» PROBLEM STATEMENT
Some of the lines below need repeating. Reproduce exactly those between the lines holding "ATOM 131 C CA" and "ATOM 137 N N", inclusive.

» DATASET EXCERPTS

[Start of section]

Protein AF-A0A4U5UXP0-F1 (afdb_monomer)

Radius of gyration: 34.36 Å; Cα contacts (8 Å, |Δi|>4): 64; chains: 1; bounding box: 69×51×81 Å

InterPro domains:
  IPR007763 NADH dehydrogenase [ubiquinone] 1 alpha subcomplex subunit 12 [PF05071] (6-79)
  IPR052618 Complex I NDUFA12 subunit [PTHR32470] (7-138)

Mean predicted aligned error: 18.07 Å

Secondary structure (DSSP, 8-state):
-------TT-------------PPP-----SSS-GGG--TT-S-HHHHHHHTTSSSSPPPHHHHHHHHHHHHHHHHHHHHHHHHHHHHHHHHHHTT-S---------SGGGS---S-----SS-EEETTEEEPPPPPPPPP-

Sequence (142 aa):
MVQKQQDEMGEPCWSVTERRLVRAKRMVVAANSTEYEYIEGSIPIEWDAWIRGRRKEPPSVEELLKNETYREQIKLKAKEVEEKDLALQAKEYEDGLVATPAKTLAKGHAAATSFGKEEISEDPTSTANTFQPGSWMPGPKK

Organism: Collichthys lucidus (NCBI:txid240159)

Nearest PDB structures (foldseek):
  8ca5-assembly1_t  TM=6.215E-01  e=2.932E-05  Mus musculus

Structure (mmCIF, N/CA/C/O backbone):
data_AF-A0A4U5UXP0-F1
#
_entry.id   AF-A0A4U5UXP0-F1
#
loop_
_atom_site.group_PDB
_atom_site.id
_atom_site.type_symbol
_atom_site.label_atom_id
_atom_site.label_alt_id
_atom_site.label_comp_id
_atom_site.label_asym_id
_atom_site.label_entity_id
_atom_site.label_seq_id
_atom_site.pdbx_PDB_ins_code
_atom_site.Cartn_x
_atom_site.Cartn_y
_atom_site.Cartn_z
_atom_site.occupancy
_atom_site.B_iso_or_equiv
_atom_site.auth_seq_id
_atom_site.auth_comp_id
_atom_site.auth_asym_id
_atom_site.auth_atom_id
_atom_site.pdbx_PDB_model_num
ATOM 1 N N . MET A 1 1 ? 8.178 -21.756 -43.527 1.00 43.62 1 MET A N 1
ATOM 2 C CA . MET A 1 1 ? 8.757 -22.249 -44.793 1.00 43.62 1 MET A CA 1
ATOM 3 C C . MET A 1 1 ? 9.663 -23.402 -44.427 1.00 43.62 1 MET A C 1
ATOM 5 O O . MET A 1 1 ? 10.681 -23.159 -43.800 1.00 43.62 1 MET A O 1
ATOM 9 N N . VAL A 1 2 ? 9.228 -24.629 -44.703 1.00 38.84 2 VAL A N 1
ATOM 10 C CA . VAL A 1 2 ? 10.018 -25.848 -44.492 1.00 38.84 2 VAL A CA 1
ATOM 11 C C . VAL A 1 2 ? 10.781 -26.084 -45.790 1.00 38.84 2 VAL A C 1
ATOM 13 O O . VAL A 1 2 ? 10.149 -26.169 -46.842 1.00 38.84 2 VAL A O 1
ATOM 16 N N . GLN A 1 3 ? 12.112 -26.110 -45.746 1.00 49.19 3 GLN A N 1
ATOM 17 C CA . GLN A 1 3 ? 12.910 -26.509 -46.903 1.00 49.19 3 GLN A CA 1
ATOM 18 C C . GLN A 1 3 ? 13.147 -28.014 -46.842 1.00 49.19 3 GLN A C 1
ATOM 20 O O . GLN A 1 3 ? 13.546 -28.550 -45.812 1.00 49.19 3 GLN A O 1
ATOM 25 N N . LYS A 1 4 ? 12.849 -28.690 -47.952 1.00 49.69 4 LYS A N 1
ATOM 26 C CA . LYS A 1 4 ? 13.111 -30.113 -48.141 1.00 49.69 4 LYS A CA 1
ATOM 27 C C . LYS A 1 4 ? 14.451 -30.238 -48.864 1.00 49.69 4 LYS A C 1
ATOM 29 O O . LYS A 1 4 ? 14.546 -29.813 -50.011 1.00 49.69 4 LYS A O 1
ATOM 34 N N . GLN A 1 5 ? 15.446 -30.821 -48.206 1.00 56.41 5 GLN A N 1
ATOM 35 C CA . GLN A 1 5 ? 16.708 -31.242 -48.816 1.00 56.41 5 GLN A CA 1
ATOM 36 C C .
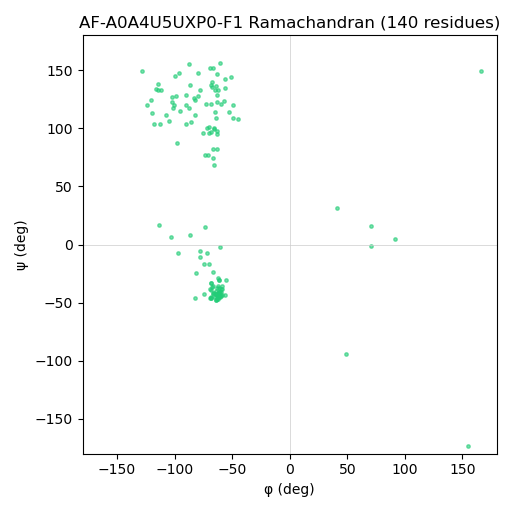 GLN A 1 5 ? 16.773 -32.776 -48.730 1.00 56.41 5 GLN A C 1
ATOM 38 O O . GLN A 1 5 ? 16.337 -33.348 -47.733 1.00 56.41 5 GLN A O 1
ATOM 43 N N . GLN A 1 6 ? 17.229 -33.438 -49.794 1.00 48.19 6 GLN A N 1
ATOM 44 C CA . GLN A 1 6 ? 17.473 -34.883 -49.826 1.00 48.19 6 GLN A CA 1
ATOM 45 C C . GLN A 1 6 ? 18.976 -35.125 -49.699 1.00 48.19 6 GLN A C 1
ATOM 47 O O . GLN A 1 6 ? 19.734 -34.576 -50.496 1.00 48.19 6 GLN A O 1
ATOM 52 N N . ASP A 1 7 ? 19.377 -35.953 -48.738 1.00 60.19 7 ASP A N 1
ATOM 53 C CA . ASP A 1 7 ? 20.730 -36.505 -48.663 1.00 60.19 7 ASP A CA 1
ATOM 54 C C . ASP A 1 7 ? 20.800 -37.801 -49.501 1.00 60.19 7 ASP A C 1
ATOM 56 O O . ASP A 1 7 ? 19.782 -38.469 -49.711 1.00 60.19 7 ASP A O 1
ATOM 60 N N . GLU A 1 8 ? 21.993 -38.178 -49.981 1.00 60.72 8 GLU A N 1
ATOM 61 C CA . GLU A 1 8 ? 22.238 -39.297 -50.925 1.00 60.72 8 GLU A CA 1
ATOM 62 C C . GLU A 1 8 ? 21.812 -40.698 -50.427 1.00 60.72 8 GLU A C 1
ATOM 64 O O . GLU A 1 8 ? 21.900 -41.674 -51.167 1.00 60.72 8 GLU A O 1
ATOM 69 N N . MET A 1 9 ? 21.307 -40.816 -49.196 1.00 57.59 9 MET A N 1
ATOM 70 C CA . MET A 1 9 ? 20.887 -42.072 -48.560 1.00 57.59 9 MET A CA 1
ATOM 71 C C . MET A 1 9 ? 19.371 -42.171 -48.301 1.00 57.59 9 MET A C 1
ATOM 73 O O . MET A 1 9 ? 18.935 -43.019 -47.532 1.00 57.59 9 MET A O 1
ATOM 77 N N . GLY A 1 10 ? 18.538 -41.340 -48.940 1.00 55.03 10 GLY A N 1
ATOM 78 C CA . GLY A 1 10 ? 17.089 -41.587 -49.061 1.00 55.03 10 GLY A CA 1
ATOM 79 C C . GLY A 1 10 ? 16.234 -41.458 -47.787 1.00 55.03 10 GLY A C 1
ATOM 80 O O . GLY A 1 10 ? 15.013 -41.582 -47.872 1.00 55.03 10 GLY A O 1
ATOM 81 N N . GLU A 1 11 ? 16.820 -41.157 -46.632 1.00 58.31 11 GLU A N 1
ATOM 82 C CA . GLU A 1 11 ? 16.093 -40.891 -45.387 1.00 58.31 11 GLU A CA 1
ATOM 83 C C . GLU A 1 11 ? 15.601 -39.425 -45.362 1.00 58.31 11 GLU A C 1
ATOM 85 O O . GLU A 1 11 ? 16.403 -38.498 -45.519 1.00 58.31 11 GLU A O 1
ATOM 90 N N . PRO A 1 12 ? 14.293 -39.153 -45.185 1.00 51.12 12 PRO A N 1
ATOM 91 C CA . PRO A 1 12 ? 13.790 -37.785 -45.104 1.00 51.12 12 PRO A CA 1
ATOM 92 C C . PRO A 1 12 ? 14.198 -37.132 -43.772 1.00 51.12 12 PRO A C 1
ATOM 94 O O . PRO A 1 12 ? 13.564 -37.338 -42.739 1.00 51.12 12 PRO A O 1
ATOM 97 N N . CYS A 1 13 ? 15.245 -36.304 -43.804 1.00 51.12 13 CYS A N 1
ATOM 98 C CA . CYS A 1 13 ? 15.673 -35.491 -42.667 1.00 51.12 13 CYS A CA 1
ATOM 99 C C . CYS A 1 13 ? 14.835 -34.204 -42.577 1.00 51.12 13 CYS A C 1
ATOM 101 O O . CYS A 1 13 ? 14.914 -33.311 -43.426 1.00 51.12 13 CYS A O 1
ATOM 103 N N . TRP A 1 14 ? 14.001 -34.100 -41.543 1.00 52.28 1
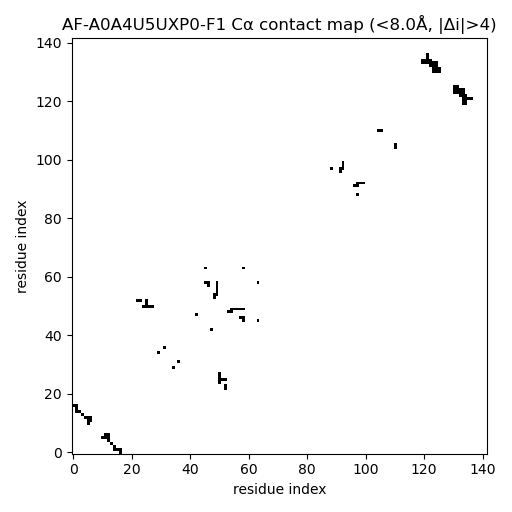4 TRP A N 1
ATOM 104 C CA . TRP A 1 14 ? 13.202 -32.905 -41.274 1.00 52.28 14 TRP A CA 1
ATOM 105 C C . TRP A 1 14 ? 14.033 -31.903 -40.465 1.00 52.28 14 TRP A C 1
ATOM 107 O O . TRP A 1 14 ? 14.210 -32.074 -39.261 1.00 52.28 14 TRP A O 1
ATOM 117 N N . SER A 1 15 ? 14.507 -30.817 -41.081 1.00 47.62 15 SER A N 1
ATOM 118 C CA . SER A 1 15 ? 14.990 -29.659 -40.318 1.00 47.62 15 SER A CA 1
ATOM 119 C C . SER A 1 15 ? 13.827 -28.694 -40.071 1.00 47.62 15 SER A C 1
ATOM 121 O O . SER A 1 15 ? 13.366 -27.963 -40.951 1.00 47.62 15 SER A O 1
ATOM 123 N N . VAL A 1 16 ? 13.301 -28.703 -38.844 1.00 55.75 16 VAL A N 1
ATOM 124 C CA . VAL A 1 16 ? 12.321 -27.703 -38.412 1.00 55.75 16 VAL A CA 1
ATOM 125 C C . VAL A 1 16 ? 13.078 -26.405 -38.152 1.00 55.75 16 VAL A C 1
ATOM 127 O O . VAL A 1 16 ? 13.639 -
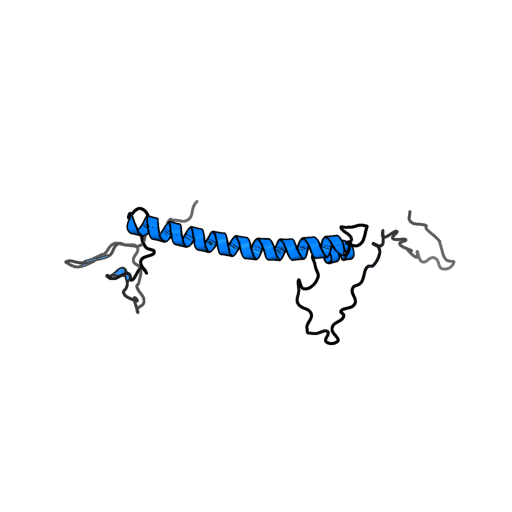26.192 -37.080 1.00 55.75 16 VAL A O 1
ATOM 130 N N . THR A 1 17 ? 13.104 -25.507 -39.137 1.00 52.81 17 THR A N 1
ATOM 131 C CA . THR A 1 17 ? 13.494 -24.109 -38.918 1.00 52.81 17 THR A CA 1
ATOM 132 C C . THR A 1 17 ? 12.356 -23.407 -38.188 1.00 52.81 17 THR A C 1
ATOM 134 O O . THR A 1 17 ? 11.549 -22.666 -38.754 1.00 52.81 17 THR A O 1
ATOM 137 N N . GLU A 1 18 ? 12.269 -23.661 -36.888 1.00 55.25 18 GLU A N 1
ATOM 138 C CA . GLU A 1 18 ? 11.506 -22.820 -35.988 1.00 55.25 18 GLU A CA 1
ATOM 139 C C . GLU A 1 18 ? 12.172 -21.438 -35.998 1.00 55.25 18 GLU A C 1
ATOM 141 O O . GLU A 1 18 ? 13.136 -21.175 -35.281 1.00 55.25 18 GLU A O 1
ATOM 146 N N . ARG A 1 19 ? 11.637 -20.504 -36.796 1.00 60.56 19 ARG A N 1
ATOM 147 C CA . ARG A 1 19 ? 11.764 -19.075 -36.488 1.00 60.56 19 ARG A CA 1
ATOM 148 C C . ARG A 1 19 ? 10.977 -18.809 -35.206 1.00 60.56 19 ARG A C 1
ATOM 150 O O . ARG A 1 19 ? 9.935 -18.160 -35.223 1.00 60.56 19 ARG A O 1
ATOM 157 N N . ARG A 1 20 ? 11.461 -19.335 -34.077 1.00 62.97 20 ARG A N 1
ATOM 158 C CA . ARG A 1 20 ? 11.052 -18.849 -32.767 1.00 62.97 20 ARG A CA 1
ATOM 159 C C . ARG A 1 20 ? 11.439 -17.381 -32.751 1.00 62.97 20 ARG A C 1
ATOM 161 O O . ARG A 1 20 ? 12.606 -17.039 -32.933 1.00 62.97 20 ARG A O 1
ATOM 168 N N . LEU A 1 21 ? 10.457 -16.511 -32.547 1.00 60.75 21 LEU A N 1
ATOM 169 C CA . LEU A 1 21 ? 10.709 -15.161 -32.064 1.00 60.75 21 LEU A CA 1
ATOM 170 C C . LEU A 1 21 ? 11.314 -15.324 -30.667 1.00 60.75 21 LEU A C 1
ATOM 172 O O . LEU A 1 21 ? 10.601 -15.320 -29.664 1.00 60.75 21 LEU A O 1
ATOM 176 N N . VAL A 1 22 ? 12.621 -15.587 -30.610 1.00 65.25 22 VAL A N 1
ATOM 177 C CA . VAL A 1 22 ? 13.346 -15.728 -29.355 1.00 65.25 22 VAL A CA 1
ATOM 178 C C . VAL A 1 22 ? 13.266 -14.371 -28.692 1.00 65.25 22 VAL A C 1
ATOM 180 O O . VAL A 1 22 ? 13.833 -13.381 -29.154 1.00 65.25 22 VAL A O 1
ATOM 183 N N . ARG A 1 23 ? 12.480 -14.311 -27.624 1.00 65.88 23 ARG A N 1
ATOM 184 C CA . ARG A 1 23 ? 12.421 -13.132 -26.783 1.00 65.88 23 ARG A CA 1
ATOM 185 C C . ARG A 1 23 ? 13.836 -12.825 -26.300 1.00 65.88 23 ARG A C 1
ATOM 187 O O . ARG A 1 23 ? 14.529 -13.731 -25.845 1.00 65.88 23 ARG A O 1
ATOM 194 N N . ALA A 1 24 ? 14.238 -11.556 -26.368 1.00 71.75 24 ALA A N 1
ATOM 195 C CA . ALA A 1 24 ? 15.505 -11.112 -25.798 1.00 71.75 24 ALA A CA 1
ATOM 196 C C . ALA A 1 24 ? 15.632 -11.625 -24.354 1.00 71.75 24 ALA A C 1
ATOM 198 O O . ALA A 1 24 ? 14.773 -11.342 -23.513 1.00 71.75 24 ALA A O 1
ATOM 199 N N . LYS A 1 25 ? 16.674 -12.419 -24.091 1.00 78.12 25 LYS A N 1
ATOM 200 C CA . LYS A 1 25 ? 16.944 -12.982 -22.768 1.00 78.12 25 LYS A CA 1
ATOM 201 C C . LYS A 1 25 ? 17.456 -11.857 -21.870 1.00 78.12 25 LYS A C 1
ATOM 203 O O . LYS A 1 25 ? 18.457 -11.224 -22.185 1.00 78.12 25 LYS A O 1
ATOM 208 N N . ARG A 1 26 ? 16.749 -11.598 -20.773 1.00 83.50 26 ARG A N 1
ATOM 209 C CA . ARG A 1 26 ? 17.115 -10.626 -19.733 1.00 83.50 26 ARG A CA 1
ATOM 210 C C . ARG A 1 26 ? 17.338 -11.406 -18.443 1.00 83.50 26 ARG A C 1
ATOM 212 O O . ARG A 1 26 ? 16.543 -12.292 -18.144 1.00 83.50 26 ARG A O 1
ATOM 219 N N . MET A 1 27 ? 18.427 -11.127 -17.732 1.00 77.94 27 MET A N 1
ATOM 220 C CA . MET A 1 27 ? 18.795 -11.824 -16.495 1.00 77.94 27 MET A CA 1
ATOM 221 C C . MET A 1 27 ? 19.072 -10.822 -15.378 1.00 77.94 27 MET A C 1
ATOM 223 O O . MET A 1 27 ? 19.528 -9.712 -15.648 1.00 77.94 27 MET A O 1
ATOM 227 N N . VAL A 1 28 ? 18.794 -11.231 -14.142 1.00 77.69 28 VAL A N 1
ATOM 228 C CA . VAL A 1 28 ? 19.152 -10.501 -12.923 1.00 77.69 28 VAL A CA 1
ATOM 229 C C . VAL A 1 28 ? 20.211 -11.308 -12.205 1.00 77.69 28 VAL A C 1
ATOM 231 O O . VAL A 1 28 ? 20.061 -12.516 -12.043 1.00 77.69 28 VAL A O 1
ATOM 234 N N . VAL A 1 29 ? 21.269 -10.629 -11.783 1.00 79.81 29 VAL A N 1
ATOM 235 C CA . VAL A 1 29 ? 22.265 -11.188 -10.877 1.00 79.81 29 VAL A CA 1
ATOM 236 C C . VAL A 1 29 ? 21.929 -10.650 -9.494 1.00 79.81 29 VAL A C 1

[End of section]

» TASK ANSWER
ATOM 131 C CA . THR A 1 17 ? 13.494 -24.109 -38.918 1.00 52.81 17 THR A CA 1
ATOM 132 C C . THR A 1 17 ? 12.356 -23.407 -38.188 1.00 52.81 17 THR A C 1
ATOM 134 O O . THR A 1 17 ? 11.549 -22.666 -38.754 1.00 52.81 17 THR A O 1
ATOM 137 N N . GLU A 1 18 ? 12.269 -23.661 -36.888 1.00 55.25 18 GLU A N 1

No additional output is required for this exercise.